Provided data START

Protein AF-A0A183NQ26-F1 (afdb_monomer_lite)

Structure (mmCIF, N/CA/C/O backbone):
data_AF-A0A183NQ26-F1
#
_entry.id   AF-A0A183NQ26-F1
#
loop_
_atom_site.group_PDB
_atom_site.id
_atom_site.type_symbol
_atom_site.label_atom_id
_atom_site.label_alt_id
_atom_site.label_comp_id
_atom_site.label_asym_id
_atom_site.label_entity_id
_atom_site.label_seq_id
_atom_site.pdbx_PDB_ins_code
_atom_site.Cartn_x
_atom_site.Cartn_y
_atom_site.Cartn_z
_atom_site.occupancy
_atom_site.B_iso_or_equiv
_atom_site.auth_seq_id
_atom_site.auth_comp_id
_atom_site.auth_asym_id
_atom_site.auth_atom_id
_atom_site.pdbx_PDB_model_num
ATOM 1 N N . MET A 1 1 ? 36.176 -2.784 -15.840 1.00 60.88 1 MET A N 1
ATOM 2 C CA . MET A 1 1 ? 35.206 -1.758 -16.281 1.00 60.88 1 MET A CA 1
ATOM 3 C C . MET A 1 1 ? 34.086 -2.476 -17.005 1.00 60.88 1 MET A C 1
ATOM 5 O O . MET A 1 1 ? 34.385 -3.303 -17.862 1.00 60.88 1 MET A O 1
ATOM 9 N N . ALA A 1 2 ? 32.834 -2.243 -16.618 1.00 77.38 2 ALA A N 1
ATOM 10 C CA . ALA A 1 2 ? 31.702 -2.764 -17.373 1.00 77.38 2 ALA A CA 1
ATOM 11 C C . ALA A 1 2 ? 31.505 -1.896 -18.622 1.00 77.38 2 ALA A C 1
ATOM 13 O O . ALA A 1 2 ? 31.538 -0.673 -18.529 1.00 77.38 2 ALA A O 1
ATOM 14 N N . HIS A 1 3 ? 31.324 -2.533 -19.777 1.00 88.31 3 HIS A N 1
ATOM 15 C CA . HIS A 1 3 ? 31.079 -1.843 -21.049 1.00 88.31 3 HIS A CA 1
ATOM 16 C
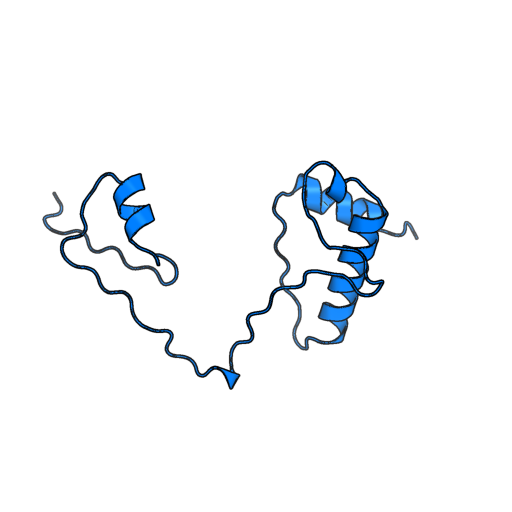 C . HIS A 1 3 ? 29.578 -1.679 -21.342 1.00 88.31 3 HIS A C 1
ATOM 18 O O . HIS A 1 3 ? 29.203 -0.936 -22.241 1.00 88.31 3 HIS A O 1
ATOM 24 N N . CYS A 1 4 ? 28.722 -2.381 -20.594 1.00 90.00 4 CYS A N 1
ATOM 25 C CA . CYS A 1 4 ? 27.270 -2.340 -20.712 1.00 90.00 4 CYS A CA 1
ATOM 26 C C . CYS A 1 4 ? 26.643 -2.696 -19.357 1.00 90.00 4 CYS A C 1
ATOM 28 O O . CYS A 1 4 ? 27.137 -3.588 -18.664 1.00 90.00 4 CYS A O 1
ATOM 30 N N . VAL A 1 5 ? 25.566 -1.999 -18.993 1.00 90.19 5 VAL A N 1
ATOM 31 C CA . VAL A 1 5 ? 24.744 -2.282 -17.812 1.00 90.19 5 VAL A CA 1
ATOM 32 C C . VAL A 1 5 ? 23.308 -2.443 -18.286 1.00 90.19 5 VAL A C 1
ATOM 34 O O . VAL A 1 5 ? 22.801 -1.592 -19.013 1.00 90.19 5 VAL A O 1
ATOM 37 N N . ILE A 1 6 ? 22.664 -3.534 -17.878 1.00 91.44 6 ILE A N 1
ATOM 38 C CA . ILE A 1 6 ? 21.257 -3.803 -18.173 1.00 91.44 6 ILE A CA 1
ATOM 39 C C . ILE A 1 6 ? 20.499 -3.788 -16.850 1.00 91.44 6 ILE A C 1
ATOM 41 O O . ILE A 1 6 ? 20.853 -4.524 -15.929 1.00 91.44 6 ILE A O 1
ATOM 45 N N . LEU A 1 7 ? 19.463 -2.954 -16.763 1.00 90.06 7 LEU A N 1
ATOM 46 C CA . LEU A 1 7 ? 18.590 -2.863 -15.599 1.00 90.06 7 LEU A CA 1
ATOM 47 C C . LEU A 1 7 ? 17.269 -3.577 -15.899 1.00 90.06 7 LEU A C 1
ATOM 49 O O . LEU A 1 7 ? 16.595 -3.256 -16.874 1.00 90.06 7 LEU A O 1
ATOM 53 N N . MET A 1 8 ? 16.906 -4.551 -15.066 1.00 90.06 8 MET A N 1
ATOM 54 C CA . MET A 1 8 ? 15.657 -5.304 -15.187 1.00 90.06 8 MET A CA 1
ATOM 55 C C . MET A 1 8 ? 14.945 -5.327 -13.835 1.00 90.06 8 MET A C 1
ATOM 57 O O . MET A 1 8 ? 15.536 -5.716 -12.830 1.00 90.06 8 MET A O 1
ATOM 61 N N . SER A 1 9 ? 13.673 -4.938 -13.800 1.00 88.75 9 SER A N 1
ATOM 62 C CA . SER A 1 9 ? 12.790 -5.168 -12.654 1.00 88.75 9 SER A CA 1
ATOM 63 C C . SER A 1 9 ? 11.327 -5.139 -13.102 1.00 88.75 9 SER A C 1
ATOM 65 O O . SER A 1 9 ? 10.983 -4.507 -14.099 1.00 88.75 9 SER A O 1
ATOM 67 N N . GLY A 1 10 ? 10.470 -5.862 -12.377 1.00 86.31 10 GLY A N 1
ATOM 68 C CA . GLY A 1 10 ? 9.042 -5.979 -12.681 1.00 86.31 10 GLY A CA 1
ATOM 69 C C . GLY A 1 10 ? 8.199 -4.764 -12.279 1.00 86.31 10 GLY A C 1
ATOM 70 O O . GLY A 1 10 ? 7.012 -4.743 -12.582 1.00 86.31 10 GLY A O 1
ATOM 71 N N . THR A 1 11 ? 8.779 -3.773 -11.592 1.00 85.19 11 THR A N 1
ATOM 72 C CA . THR A 1 11 ? 8.045 -2.625 -11.021 1.00 85.19 11 THR A CA 1
ATOM 73 C C . THR A 1 11 ? 8.693 -1.270 -11.331 1.00 85.19 11 THR A C 1
ATOM 75 O O . THR A 1 11 ? 8.484 -0.320 -10.586 1.00 85.19 11 THR A O 1
ATOM 78 N N . LEU A 1 12 ? 9.515 -1.169 -12.384 1.00 83.94 12 LEU A N 1
ATOM 79 C CA . LEU A 1 12 ? 10.221 0.082 -12.730 1.00 83.94 12 LEU A CA 1
ATOM 80 C C . LEU A 1 12 ? 9.370 1.104 -13.497 1.00 83.94 12 LEU A C 1
ATOM 82 O O . LEU A 1 12 ? 9.810 2.232 -13.685 1.00 83.94 12 LEU A O 1
ATOM 86 N N . SER A 1 13 ? 8.185 0.718 -13.968 1.00 82.69 13 SER A N 1
ATOM 87 C CA . SER A 1 13 ? 7.300 1.614 -14.716 1.00 82.69 13 SER A CA 1
ATOM 88 C C . SER A 1 13 ? 6.642 2.644 -13.781 1.00 82.69 13 SER A C 1
ATOM 90 O O . SER A 1 13 ? 6.131 2.244 -12.731 1.00 82.69 13 SER A O 1
ATOM 92 N N . PRO A 1 14 ? 6.532 3.928 -14.177 1.00 85.44 14 PRO A N 1
ATOM 93 C CA . PRO A 1 14 ? 7.058 4.525 -15.410 1.00 85.44 14 PRO A CA 1
ATOM 94 C C . PRO A 1 14 ? 8.559 4.856 -15.311 1.00 85.44 14 PRO A C 1
ATOM 96 O O . PRO A 1 14 ? 9.008 5.473 -14.344 1.00 85.44 14 PRO A O 1
ATOM 99 N N . LEU A 1 15 ? 9.329 4.513 -16.349 1.00 88.06 15 LEU A N 1
ATOM 100 C CA . LEU A 1 15 ? 10.791 4.688 -16.356 1.00 88.06 15 LEU A CA 1
ATOM 101 C C . LEU A 1 15 ? 11.272 6.154 -16.326 1.00 88.06 15 LEU A C 1
ATOM 103 O O . LEU A 1 15 ? 12.452 6.394 -16.074 1.00 88.06 15 LEU A O 1
ATOM 107 N N . ASP A 1 16 ? 10.408 7.137 -16.596 1.00 89.62 16 ASP A N 1
ATOM 108 C CA . ASP A 1 16 ? 10.797 8.558 -16.650 1.00 89.62 16 ASP A CA 1
ATOM 109 C C . ASP A 1 16 ? 11.263 9.081 -15.285 1.00 89.62 16 ASP A C 1
ATOM 111 O O . ASP A 1 16 ? 12.236 9.831 -15.196 1.00 89.62 16 ASP A O 1
ATOM 115 N N . SER A 1 17 ? 10.607 8.648 -14.203 1.00 88.44 17 SER A N 1
ATOM 116 C CA . SER A 1 17 ? 11.006 9.018 -12.841 1.00 88.44 17 SER A CA 1
ATOM 117 C C . SER A 1 17 ? 12.389 8.468 -12.497 1.00 88.44 17 SER A C 1
ATOM 119 O O . SER A 1 17 ? 13.203 9.171 -11.905 1.00 88.44 17 SER A O 1
ATOM 121 N N . LEU A 1 18 ? 12.680 7.241 -12.932 1.00 89.69 18 LEU A N 1
ATOM 122 C CA . LEU A 1 18 ? 13.955 6.585 -12.666 1.00 89.69 18 LEU A CA 1
ATOM 123 C C . LEU A 1 18 ? 15.124 7.259 -13.400 1.00 89.69 18 LEU A C 1
ATOM 125 O O . LEU A 1 18 ? 16.203 7.411 -12.832 1.00 89.69 18 LEU A O 1
ATOM 129 N N . GLU A 1 19 ? 14.916 7.687 -14.648 1.00 90.94 19 GLU A N 1
ATOM 130 C CA . GLU A 1 19 ? 15.914 8.455 -15.409 1.00 90.94 19 GLU A CA 1
ATOM 131 C C . GLU A
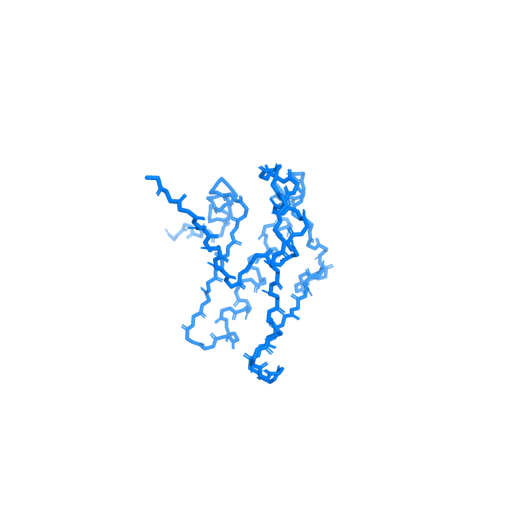 1 19 ? 16.243 9.785 -14.734 1.00 90.94 19 GLU A C 1
ATOM 133 O O . GLU A 1 19 ? 17.415 10.151 -14.618 1.00 90.94 19 GLU A O 1
ATOM 138 N N . ALA A 1 20 ? 15.210 10.487 -14.260 1.00 91.44 20 ALA A N 1
ATOM 139 C CA . ALA A 1 20 ? 15.371 11.749 -13.554 1.00 91.44 20 ALA A CA 1
ATOM 140 C C . ALA A 1 20 ? 16.137 11.575 -12.231 1.00 91.44 20 ALA A C 1
ATOM 142 O O . ALA A 1 20 ? 17.034 12.364 -11.942 1.00 91.44 20 ALA A O 1
ATOM 143 N N . GLU A 1 21 ? 15.830 10.533 -11.451 1.00 92.38 21 GLU A N 1
ATOM 144 C CA . GLU A 1 21 ? 16.507 10.241 -10.179 1.00 92.38 21 GLU A CA 1
ATOM 145 C C . GLU A 1 21 ? 17.981 9.859 -10.361 1.00 92.38 21 GLU A C 1
ATOM 147 O O . GLU A 1 21 ? 18.836 10.282 -9.582 1.00 92.38 21 GLU A O 1
ATOM 152 N N . LEU A 1 22 ? 18.291 9.071 -11.393 1.00 92.06 22 LEU A N 1
ATOM 153 C CA . LEU A 1 22 ? 19.657 8.628 -11.675 1.00 92.06 22 LEU A CA 1
ATOM 154 C C . LEU A 1 22 ? 20.460 9.645 -12.490 1.00 92.06 22 LEU A C 1
ATOM 156 O O . LEU A 1 22 ? 21.677 9.500 -12.606 1.00 92.06 22 LEU A O 1
ATOM 160 N N . ASN A 1 23 ? 19.796 10.659 -13.051 1.00 93.31 23 ASN A N 1
ATOM 161 C CA . ASN A 1 23 ? 20.369 11.620 -13.989 1.00 93.31 23 ASN A CA 1
ATOM 162 C C . ASN A 1 23 ? 21.103 10.925 -15.158 1.00 93.31 23 ASN A C 1
ATOM 164 O O . ASN A 1 23 ? 22.200 11.318 -15.564 1.00 93.31 23 ASN A O 1
ATOM 168 N N . VAL A 1 24 ? 20.500 9.850 -15.674 1.00 90.94 24 VAL A N 1
ATOM 169 C CA . VAL A 1 24 ? 21.008 9.026 -16.779 1.00 90.94 24 VAL A CA 1
ATOM 170 C C . VAL A 1 24 ? 19.862 8.760 -17.744 1.00 90.94 24 VAL A C 1
ATOM 172 O O . VAL A 1 24 ? 18.754 8.450 -17.323 1.00 90.94 24 VAL A O 1
ATOM 175 N N . GLN A 1 25 ? 20.137 8.845 -19.044 1.00 89.25 25 GLN A N 1
ATOM 176 C CA . GLN A 1 25 ? 19.176 8.439 -20.067 1.00 89.25 25 GLN A CA 1
ATOM 177 C C . GLN A 1 25 ? 19.291 6.942 -20.347 1.00 89.25 25 GLN A C 1
ATOM 179 O O . GLN A 1 25 ? 20.404 6.435 -20.517 1.00 89.25 25 GLN A O 1
ATOM 184 N N . PHE A 1 26 ? 18.159 6.244 -20.464 1.00 89.94 26 PHE A N 1
ATOM 185 C CA . PHE A 1 26 ? 18.130 4.870 -20.953 1.00 89.94 26 PHE A CA 1
ATOM 186 C C . PHE A 1 26 ? 17.804 4.874 -22.452 1.00 89.94 26 PHE A C 1
ATOM 188 O O . PHE A 1 26 ? 16.638 4.954 -22.832 1.00 89.94 26 PHE A O 1
ATOM 195 N N . PRO A 1 27 ? 18.806 4.771 -23.346 1.00 89.19 27 PRO A N 1
ATOM 196 C CA . PRO A 1 27 ? 18.563 4.814 -24.791 1.00 89.19 27 PRO A CA 1
ATOM 197 C C . PRO A 1 27 ? 17.767 3.602 -25.297 1.00 89.19 27 PRO A C 1
ATOM 199 O O . PRO A 1 27 ? 17.144 3.667 -26.353 1.00 89.19 27 PRO A O 1
ATOM 202 N N . LEU A 1 28 ? 17.792 2.492 -24.555 1.00 90.19 28 LEU A N 1
ATOM 203 C CA . LEU A 1 28 ? 17.009 1.291 -24.823 1.00 90.19 28 LEU A CA 1
ATOM 204 C C . LEU A 1 28 ? 16.054 1.067 -23.652 1.00 90.19 28 LEU A C 1
ATOM 206 O O . LEU A 1 28 ? 16.495 0.808 -22.533 1.00 90.19 28 LEU A O 1
ATOM 210 N N . ARG A 1 29 ? 14.750 1.162 -23.924 1.00 89.19 29 ARG A N 1
ATOM 211 C CA . ARG A 1 29 ? 13.676 1.011 -22.935 1.00 89.
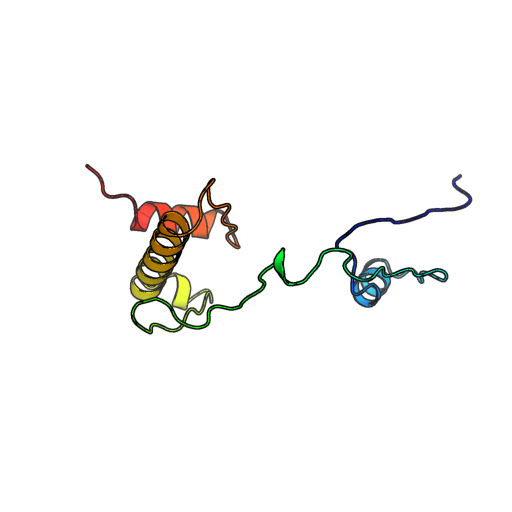19 29 ARG A CA 1
ATOM 212 C C . ARG A 1 29 ? 12.741 -0.100 -23.388 1.00 89.19 29 ARG A C 1
ATOM 214 O O . ARG A 1 29 ? 12.392 -0.183 -24.565 1.00 89.19 29 ARG A O 1
ATOM 221 N N . LEU A 1 30 ? 12.343 -0.947 -22.449 1.00 87.94 30 LEU A N 1
ATOM 222 C CA . LEU A 1 30 ? 11.365 -2.000 -22.677 1.00 87.94 30 LEU A CA 1
ATOM 223 C C . LEU A 1 30 ? 10.443 -2.071 -21.460 1.00 87.94 30 LEU A C 1
ATOM 225 O O . LEU A 1 30 ? 10.849 -2.543 -20.402 1.00 87.94 30 LEU A O 1
ATOM 229 N N . GLU A 1 31 ? 9.200 -1.630 -21.624 1.00 84.31 31 GLU A N 1
ATOM 230 C CA . GLU A 1 31 ? 8.133 -1.817 -20.641 1.00 84.31 31 GLU A CA 1
ATOM 231 C C . GLU A 1 31 ? 7.180 -2.884 -21.186 1.00 84.31 31 GLU A C 1
ATOM 233 O O . GLU A 1 31 ? 6.452 -2.671 -22.156 1.00 84.31 31 GLU A O 1
ATOM 238 N N . ALA A 1 32 ? 7.249 -4.087 -20.617 1.00 80.12 32 ALA A N 1
ATOM 239 C CA . ALA A 1 32 ? 6.379 -5.180 -21.023 1.00 80.12 32 ALA A CA 1
ATOM 240 C C . ALA A 1 32 ? 4.978 -4.990 -20.429 1.00 80.12 32 ALA A C 1
ATOM 242 O O . ALA A 1 32 ? 4.828 -4.701 -19.241 1.00 80.12 32 ALA A O 1
ATOM 243 N N . ASN A 1 33 ? 3.948 -5.220 -21.243 1.00 76.50 33 ASN A N 1
ATOM 244 C CA . ASN A 1 33 ? 2.579 -5.271 -20.745 1.00 76.50 33 ASN A CA 1
ATOM 245 C C . ASN A 1 33 ? 2.395 -6.447 -19.778 1.00 76.50 33 ASN A C 1
ATOM 247 O O . ASN A 1 33 ? 3.023 -7.500 -19.905 1.00 76.50 33 ASN A O 1
ATOM 251 N N . HIS A 1 34 ? 1.487 -6.267 -18.826 1.00 73.62 34 HIS A N 1
ATOM 252 C CA . HIS A 1 34 ? 1.132 -7.284 -17.850 1.00 73.62 34 HIS A CA 1
ATOM 253 C C . HIS A 1 34 ? 0.609 -8.559 -18.536 1.00 73.62 34 HIS A C 1
ATOM 255 O O . HIS A 1 34 ? -0.343 -8.517 -19.312 1.00 73.62 34 HIS A O 1
ATOM 261 N N . VAL A 1 35 ? 1.247 -9.698 -18.255 1.00 74.94 35 VAL A N 1
ATOM 262 C CA . VAL A 1 35 ? 1.032 -10.965 -18.983 1.00 74.94 35 VAL A CA 1
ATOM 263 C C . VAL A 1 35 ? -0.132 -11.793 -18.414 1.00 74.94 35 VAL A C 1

Provided data END

» **Exercise brief**
Lines from the start of the material above through the line containing "ATOM 1 N N ." are to be duplicated exactly, and only those.

» **Exercise answer**
Protein AF-A0A183NQ26-F1 (afdb_monomer_lite)

Structure (mmCIF, N/CA/C/O backbone):
data_AF-A0A183NQ26-F1
#
_entry.id   AF-A0A183NQ26-F1
#
loop_
_atom_site.group_PDB
_atom_site.id
_atom_site.type_symbol
_atom_site.label_atom_id
_atom_site.label_alt_id
_atom_site.label_comp_id
_atom_site.label_asym_id
_atom_site.label_entity_id
_atom_site.label_seq_id
_atom_site.pdbx_PDB_ins_code
_atom_site.Cartn_x
_atom_site.Cartn_y
_atom_site.Cartn_z
_atom_site.occupancy
_atom_site.B_iso_or_equiv
_atom_site.auth_seq_id
_atom_site.auth_comp_id
_atom_site.auth_asym_id
_atom_site.auth_atom_id
_atom_site.pdbx_PDB_model_num
ATOM 1 N N . MET A 1 1 ? 36.176 -2.784 -15.840 1.00 60.88 1 MET A N 1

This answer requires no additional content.